# First order of beans



## RSRoss (Feb 3, 2018)

I'm placing my first order of beans this weekend (from Rave) and as a newbie just wanted to check I've not missed anything obvious.

Will be getting 3 or 4 250g bags to try out different blends.

Having looked at some of the older posts I couldn't find a definitive answer so I'd really appreciate if anyone could help with the following.

I will leave the bags to rest for around 10 days from the roasting date before using and then once I open a 250g bag, I will use that before opening the next one. But...

How long will the unopened 250g bags keep from the roasting date?

How long will the opened 250g bags keep once they are opened?

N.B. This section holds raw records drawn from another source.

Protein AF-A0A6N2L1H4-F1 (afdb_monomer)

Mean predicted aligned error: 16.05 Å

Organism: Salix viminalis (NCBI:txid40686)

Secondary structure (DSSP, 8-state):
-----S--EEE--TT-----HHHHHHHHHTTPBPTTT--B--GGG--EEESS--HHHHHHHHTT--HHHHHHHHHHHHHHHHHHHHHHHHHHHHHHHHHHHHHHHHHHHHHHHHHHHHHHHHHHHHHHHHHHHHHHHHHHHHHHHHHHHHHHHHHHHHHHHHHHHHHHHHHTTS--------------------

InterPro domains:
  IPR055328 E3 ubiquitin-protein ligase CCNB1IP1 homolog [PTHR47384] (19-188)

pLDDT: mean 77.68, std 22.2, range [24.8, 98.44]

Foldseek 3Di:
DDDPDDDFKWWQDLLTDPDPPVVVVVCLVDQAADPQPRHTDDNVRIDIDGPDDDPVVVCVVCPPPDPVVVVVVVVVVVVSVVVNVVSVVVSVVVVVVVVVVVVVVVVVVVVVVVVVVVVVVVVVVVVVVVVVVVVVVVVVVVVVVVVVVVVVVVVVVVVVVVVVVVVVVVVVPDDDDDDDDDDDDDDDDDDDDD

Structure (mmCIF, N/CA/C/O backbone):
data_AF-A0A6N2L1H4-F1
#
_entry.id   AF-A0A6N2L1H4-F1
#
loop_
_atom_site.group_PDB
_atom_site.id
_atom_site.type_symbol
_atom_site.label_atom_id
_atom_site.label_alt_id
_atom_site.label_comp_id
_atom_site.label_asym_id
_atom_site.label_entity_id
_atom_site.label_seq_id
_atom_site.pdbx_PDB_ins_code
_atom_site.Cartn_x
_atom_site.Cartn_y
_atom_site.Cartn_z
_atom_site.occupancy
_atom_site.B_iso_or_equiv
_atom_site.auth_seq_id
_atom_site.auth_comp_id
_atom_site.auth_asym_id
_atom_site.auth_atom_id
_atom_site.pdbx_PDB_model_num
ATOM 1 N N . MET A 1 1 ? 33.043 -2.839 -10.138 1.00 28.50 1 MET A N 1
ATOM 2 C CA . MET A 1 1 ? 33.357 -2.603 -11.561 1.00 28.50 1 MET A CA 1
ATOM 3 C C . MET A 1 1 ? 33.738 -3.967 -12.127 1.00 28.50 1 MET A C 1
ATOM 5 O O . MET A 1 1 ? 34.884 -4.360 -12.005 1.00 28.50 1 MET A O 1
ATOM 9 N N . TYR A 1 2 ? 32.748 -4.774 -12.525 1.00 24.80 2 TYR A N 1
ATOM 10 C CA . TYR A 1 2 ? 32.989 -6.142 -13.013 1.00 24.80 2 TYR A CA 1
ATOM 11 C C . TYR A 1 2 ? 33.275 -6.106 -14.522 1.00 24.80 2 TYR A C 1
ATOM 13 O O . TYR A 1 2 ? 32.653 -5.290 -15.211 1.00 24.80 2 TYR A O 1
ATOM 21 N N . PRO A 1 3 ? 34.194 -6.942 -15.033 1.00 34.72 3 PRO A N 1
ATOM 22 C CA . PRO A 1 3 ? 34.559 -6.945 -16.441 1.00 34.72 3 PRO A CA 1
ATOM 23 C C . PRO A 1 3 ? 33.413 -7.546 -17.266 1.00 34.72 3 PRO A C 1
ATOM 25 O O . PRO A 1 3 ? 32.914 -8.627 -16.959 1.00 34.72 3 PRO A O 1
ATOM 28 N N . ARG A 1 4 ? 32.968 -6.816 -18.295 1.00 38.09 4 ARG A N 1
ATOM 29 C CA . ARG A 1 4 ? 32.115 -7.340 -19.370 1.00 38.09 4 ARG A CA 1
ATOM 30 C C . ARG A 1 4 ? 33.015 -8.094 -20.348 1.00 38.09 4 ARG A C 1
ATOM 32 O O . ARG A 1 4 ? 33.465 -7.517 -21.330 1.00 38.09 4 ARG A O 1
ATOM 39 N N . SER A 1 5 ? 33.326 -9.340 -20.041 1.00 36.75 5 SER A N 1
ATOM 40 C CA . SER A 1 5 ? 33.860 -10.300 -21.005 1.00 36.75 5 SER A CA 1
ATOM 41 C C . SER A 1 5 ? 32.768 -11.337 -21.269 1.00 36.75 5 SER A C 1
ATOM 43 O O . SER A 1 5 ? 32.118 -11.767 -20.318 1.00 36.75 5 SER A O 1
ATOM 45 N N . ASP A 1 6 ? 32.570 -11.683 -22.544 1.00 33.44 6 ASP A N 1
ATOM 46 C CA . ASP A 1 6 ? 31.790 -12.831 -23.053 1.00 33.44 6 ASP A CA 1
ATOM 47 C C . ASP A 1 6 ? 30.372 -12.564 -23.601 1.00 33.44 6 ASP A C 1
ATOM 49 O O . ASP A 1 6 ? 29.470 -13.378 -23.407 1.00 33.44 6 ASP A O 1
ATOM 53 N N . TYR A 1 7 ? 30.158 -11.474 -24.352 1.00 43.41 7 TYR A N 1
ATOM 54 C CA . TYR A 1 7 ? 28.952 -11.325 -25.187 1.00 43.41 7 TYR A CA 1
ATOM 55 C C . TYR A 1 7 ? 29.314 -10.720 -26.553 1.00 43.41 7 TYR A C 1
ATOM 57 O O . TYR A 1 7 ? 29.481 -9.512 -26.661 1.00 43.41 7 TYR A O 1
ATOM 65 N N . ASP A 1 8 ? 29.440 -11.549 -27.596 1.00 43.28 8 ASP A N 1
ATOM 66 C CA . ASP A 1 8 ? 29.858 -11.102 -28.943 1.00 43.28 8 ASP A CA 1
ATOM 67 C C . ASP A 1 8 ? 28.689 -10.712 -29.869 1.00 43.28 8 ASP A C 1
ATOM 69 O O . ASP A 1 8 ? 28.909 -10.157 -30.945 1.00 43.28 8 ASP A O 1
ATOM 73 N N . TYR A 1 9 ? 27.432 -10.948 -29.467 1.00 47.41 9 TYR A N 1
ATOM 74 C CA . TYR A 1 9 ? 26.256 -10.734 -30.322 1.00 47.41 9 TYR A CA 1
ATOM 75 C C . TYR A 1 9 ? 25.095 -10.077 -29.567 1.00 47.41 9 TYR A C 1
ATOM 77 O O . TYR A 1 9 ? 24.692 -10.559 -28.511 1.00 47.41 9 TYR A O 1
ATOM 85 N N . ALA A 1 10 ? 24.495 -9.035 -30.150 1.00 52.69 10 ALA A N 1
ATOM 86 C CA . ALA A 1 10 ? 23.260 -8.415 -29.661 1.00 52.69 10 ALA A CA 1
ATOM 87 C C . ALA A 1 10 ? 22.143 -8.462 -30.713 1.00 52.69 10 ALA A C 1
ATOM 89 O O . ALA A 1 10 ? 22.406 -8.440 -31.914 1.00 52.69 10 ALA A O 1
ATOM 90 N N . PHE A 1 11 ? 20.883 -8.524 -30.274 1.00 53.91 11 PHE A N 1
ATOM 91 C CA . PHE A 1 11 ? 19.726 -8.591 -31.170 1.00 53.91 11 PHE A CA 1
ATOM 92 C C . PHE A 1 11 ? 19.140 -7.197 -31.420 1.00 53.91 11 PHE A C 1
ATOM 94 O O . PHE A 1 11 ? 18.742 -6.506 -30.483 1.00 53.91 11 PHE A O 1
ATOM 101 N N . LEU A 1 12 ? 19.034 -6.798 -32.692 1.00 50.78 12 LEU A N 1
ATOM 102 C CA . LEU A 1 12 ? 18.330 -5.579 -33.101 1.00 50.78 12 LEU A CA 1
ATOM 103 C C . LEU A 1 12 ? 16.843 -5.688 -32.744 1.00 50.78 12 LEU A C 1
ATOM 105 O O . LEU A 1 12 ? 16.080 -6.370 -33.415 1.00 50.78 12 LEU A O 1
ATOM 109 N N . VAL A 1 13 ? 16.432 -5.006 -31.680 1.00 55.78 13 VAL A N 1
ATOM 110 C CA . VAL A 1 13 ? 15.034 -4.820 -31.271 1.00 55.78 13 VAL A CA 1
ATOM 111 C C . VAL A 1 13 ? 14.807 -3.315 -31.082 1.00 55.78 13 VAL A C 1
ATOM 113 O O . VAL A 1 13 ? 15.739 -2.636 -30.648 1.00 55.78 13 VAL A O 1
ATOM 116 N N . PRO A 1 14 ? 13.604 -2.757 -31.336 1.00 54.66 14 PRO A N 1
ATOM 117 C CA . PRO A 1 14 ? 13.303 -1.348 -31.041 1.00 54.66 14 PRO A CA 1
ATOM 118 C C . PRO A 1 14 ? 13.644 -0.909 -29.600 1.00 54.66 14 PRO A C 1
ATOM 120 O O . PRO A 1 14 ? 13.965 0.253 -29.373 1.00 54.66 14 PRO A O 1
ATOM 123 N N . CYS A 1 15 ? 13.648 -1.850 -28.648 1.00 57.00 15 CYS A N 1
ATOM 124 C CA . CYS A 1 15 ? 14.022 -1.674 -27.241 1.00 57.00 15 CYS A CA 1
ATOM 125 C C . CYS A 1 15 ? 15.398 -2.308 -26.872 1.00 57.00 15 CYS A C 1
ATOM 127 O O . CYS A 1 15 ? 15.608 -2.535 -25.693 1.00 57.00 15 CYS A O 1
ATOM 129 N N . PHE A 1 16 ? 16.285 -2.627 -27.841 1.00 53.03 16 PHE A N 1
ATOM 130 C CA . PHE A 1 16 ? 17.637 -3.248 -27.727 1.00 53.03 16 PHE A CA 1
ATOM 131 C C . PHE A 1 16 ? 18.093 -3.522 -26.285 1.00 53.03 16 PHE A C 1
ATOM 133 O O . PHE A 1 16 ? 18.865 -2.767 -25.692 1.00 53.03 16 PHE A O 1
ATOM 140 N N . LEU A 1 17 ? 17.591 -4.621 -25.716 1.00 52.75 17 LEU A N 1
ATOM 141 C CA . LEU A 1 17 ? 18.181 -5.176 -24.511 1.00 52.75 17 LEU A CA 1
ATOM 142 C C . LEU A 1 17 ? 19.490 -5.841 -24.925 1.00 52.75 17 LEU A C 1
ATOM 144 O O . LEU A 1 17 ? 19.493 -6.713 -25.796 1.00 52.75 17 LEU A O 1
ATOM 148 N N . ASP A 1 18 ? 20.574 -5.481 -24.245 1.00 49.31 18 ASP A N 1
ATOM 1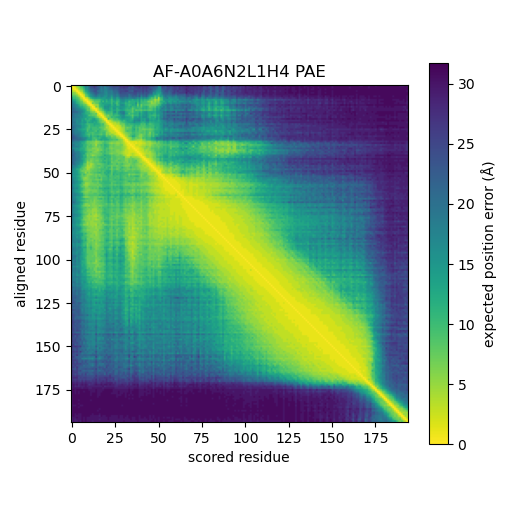49 C CA . ASP A 1 18 ? 21.716 -6.373 -24.073 1.00 49.31 18 ASP A CA 1
ATOM 150 C C . ASP A 1 18 ? 21.227 -7.569 -23.245 1.00 49.31 18 ASP A C 1
ATOM 152 O O . ASP A 1 18 ? 21.265 -7.586 -22.011 1.00 49.31 18 ASP A O 1
ATOM 156 N N . TYR A 1 19 ? 20.583 -8.510 -23.929 1.00 47.09 19 TYR A N 1
ATOM 157 C CA . TYR A 1 19 ? 20.174 -9.752 -23.322 1.00 47.09 19 TYR A CA 1
ATOM 158 C C . TYR A 1 19 ? 21.416 -10.612 -23.172 1.00 47.09 19 TYR A C 1
ATOM 160 O O . TYR A 1 19 ? 22.063 -10.954 -24.160 1.00 47.09 19 TYR A O 1
ATOM 168 N N . ARG A 1 20 ? 21.690 -11.032 -21.933 1.00 45.03 20 ARG A N 1
ATOM 169 C CA . ARG A 1 20 ? 22.561 -12.178 -21.676 1.00 45.03 20 ARG A CA 1
ATOM 170 C C . ARG A 1 20 ? 22.132 -13.298 -22.638 1.00 45.03 20 ARG A C 1
ATOM 172 O O . ARG A 1 20 ? 20.941 -13.606 -22.705 1.00 45.03 20 ARG A O 1
ATOM 179 N N . THR A 1 21 ? 23.067 -13.865 -23.399 1.00 49.19 21 THR A N 1
ATOM 180 C CA . THR A 1 21 ? 22.841 -14.758 -24.561 1.00 49.19 21 THR A CA 1
ATOM 181 C C . THR A 1 21 ? 21.811 -15.872 -24.310 1.00 49.19 21 THR A C 1
ATOM 183 O O . THR A 1 21 ? 21.099 -16.303 -25.216 1.00 49.19 21 THR A O 1
ATOM 186 N N . GLU A 1 22 ? 21.696 -16.317 -23.059 1.00 45.59 22 GLU A N 1
ATOM 187 C CA . GLU A 1 22 ? 20.772 -17.352 -22.586 1.00 45.59 22 GLU A CA 1
ATOM 188 C C . GLU A 1 22 ? 19.289 -16.957 -22.644 1.00 45.59 22 GLU A C 1
ATOM 190 O O . GLU A 1 22 ? 18.436 -17.805 -22.907 1.00 45.59 22 GLU A O 1
ATOM 195 N N . ASP A 1 23 ? 18.956 -15.687 -22.428 1.00 52.94 23 ASP A N 1
ATOM 196 C CA . ASP A 1 23 ? 17.569 -15.221 -22.430 1.00 52.94 23 ASP A CA 1
ATOM 197 C C . ASP A 1 23 ? 17.126 -14.745 -23.822 1.00 52.94 23 ASP A C 1
ATOM 199 O O . ASP A 1 23 ? 15.959 -14.909 -24.184 1.00 52.94 23 ASP A O 1
ATOM 203 N N . ALA A 1 24 ? 18.064 -14.277 -24.656 1.00 54.41 24 ALA A N 1
ATOM 204 C CA . ALA A 1 24 ? 17.796 -14.014 -26.068 1.00 54.41 24 ALA A CA 1
ATOM 205 C C . ALA A 1 24 ? 17.366 -15.292 -26.807 1.00 54.41 24 ALA A C 1
ATOM 207 O O . ALA A 1 24 ? 16.368 -15.284 -27.522 1.00 54.41 24 ALA A O 1
ATOM 208 N N . ASN A 1 25 ? 18.039 -16.423 -26.568 1.00 55.56 25 ASN A N 1
ATOM 209 C CA . ASN A 1 25 ? 17.664 -17.710 -27.165 1.00 55.56 25 ASN A CA 1
ATOM 210 C C . ASN A 1 25 ? 16.278 -18.210 -26.715 1.00 55.56 25 ASN A C 1
ATOM 212 O O . ASN A 1 25 ? 15.571 -18.848 -27.496 1.00 55.56 25 ASN A O 1
ATOM 216 N N . LYS A 1 26 ? 15.838 -17.903 -25.487 1.00 57.16 26 LYS A N 1
ATOM 217 C CA . LYS A 1 26 ? 14.473 -18.228 -25.022 1.00 57.16 26 LYS A CA 1
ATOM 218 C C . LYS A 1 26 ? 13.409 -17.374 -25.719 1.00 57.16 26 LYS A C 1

What are the best ways to store them?

Thank you!


----------



## Mrboots2u (May 10, 2013)

If you have new gear and are dialling in a grinder from scratch then i would get 500-750 of the same bean.

You will not wanting to be getting to the end of the bag then having to reset and dial in again.

As you get more used to making espresso you will get better at this.

Do you have decent scales.

How long will a bean last should get a good 6-8 weeks

Keep em sealed up between use and you should be good for 3-4 weeks

You can store in the bag , in a cupboard.

You can of course freeze beans and use them at a later date. Id rest them first .


----------



## MildredM (Feb 13, 2017)

RSRoss said:


> I'm placing my first order of beans this weekend (from Rave) and as a newbie just wanted to check I've not missed anything obvious.
> 
> Will be getting 3 or 4 250g bags to try out different blends.
> 
> ...


For espresso I usually leave mine for around 6 to 10 days post roast date before opening and using.

For unopened bags I personally want to use them before they are about three weeks old.

Opened, I fold the tops down and peg (unless the bags have the integral sealing strip) and use within a week of opening.

I store them in the bag they arrive in. If I know I am not likely to open them within two weeks then I vacuum pack the whole bag (6-10 days post roast) and freeze. You can do the same using an airtight container. I prefer to use them within a couple of months of freezing.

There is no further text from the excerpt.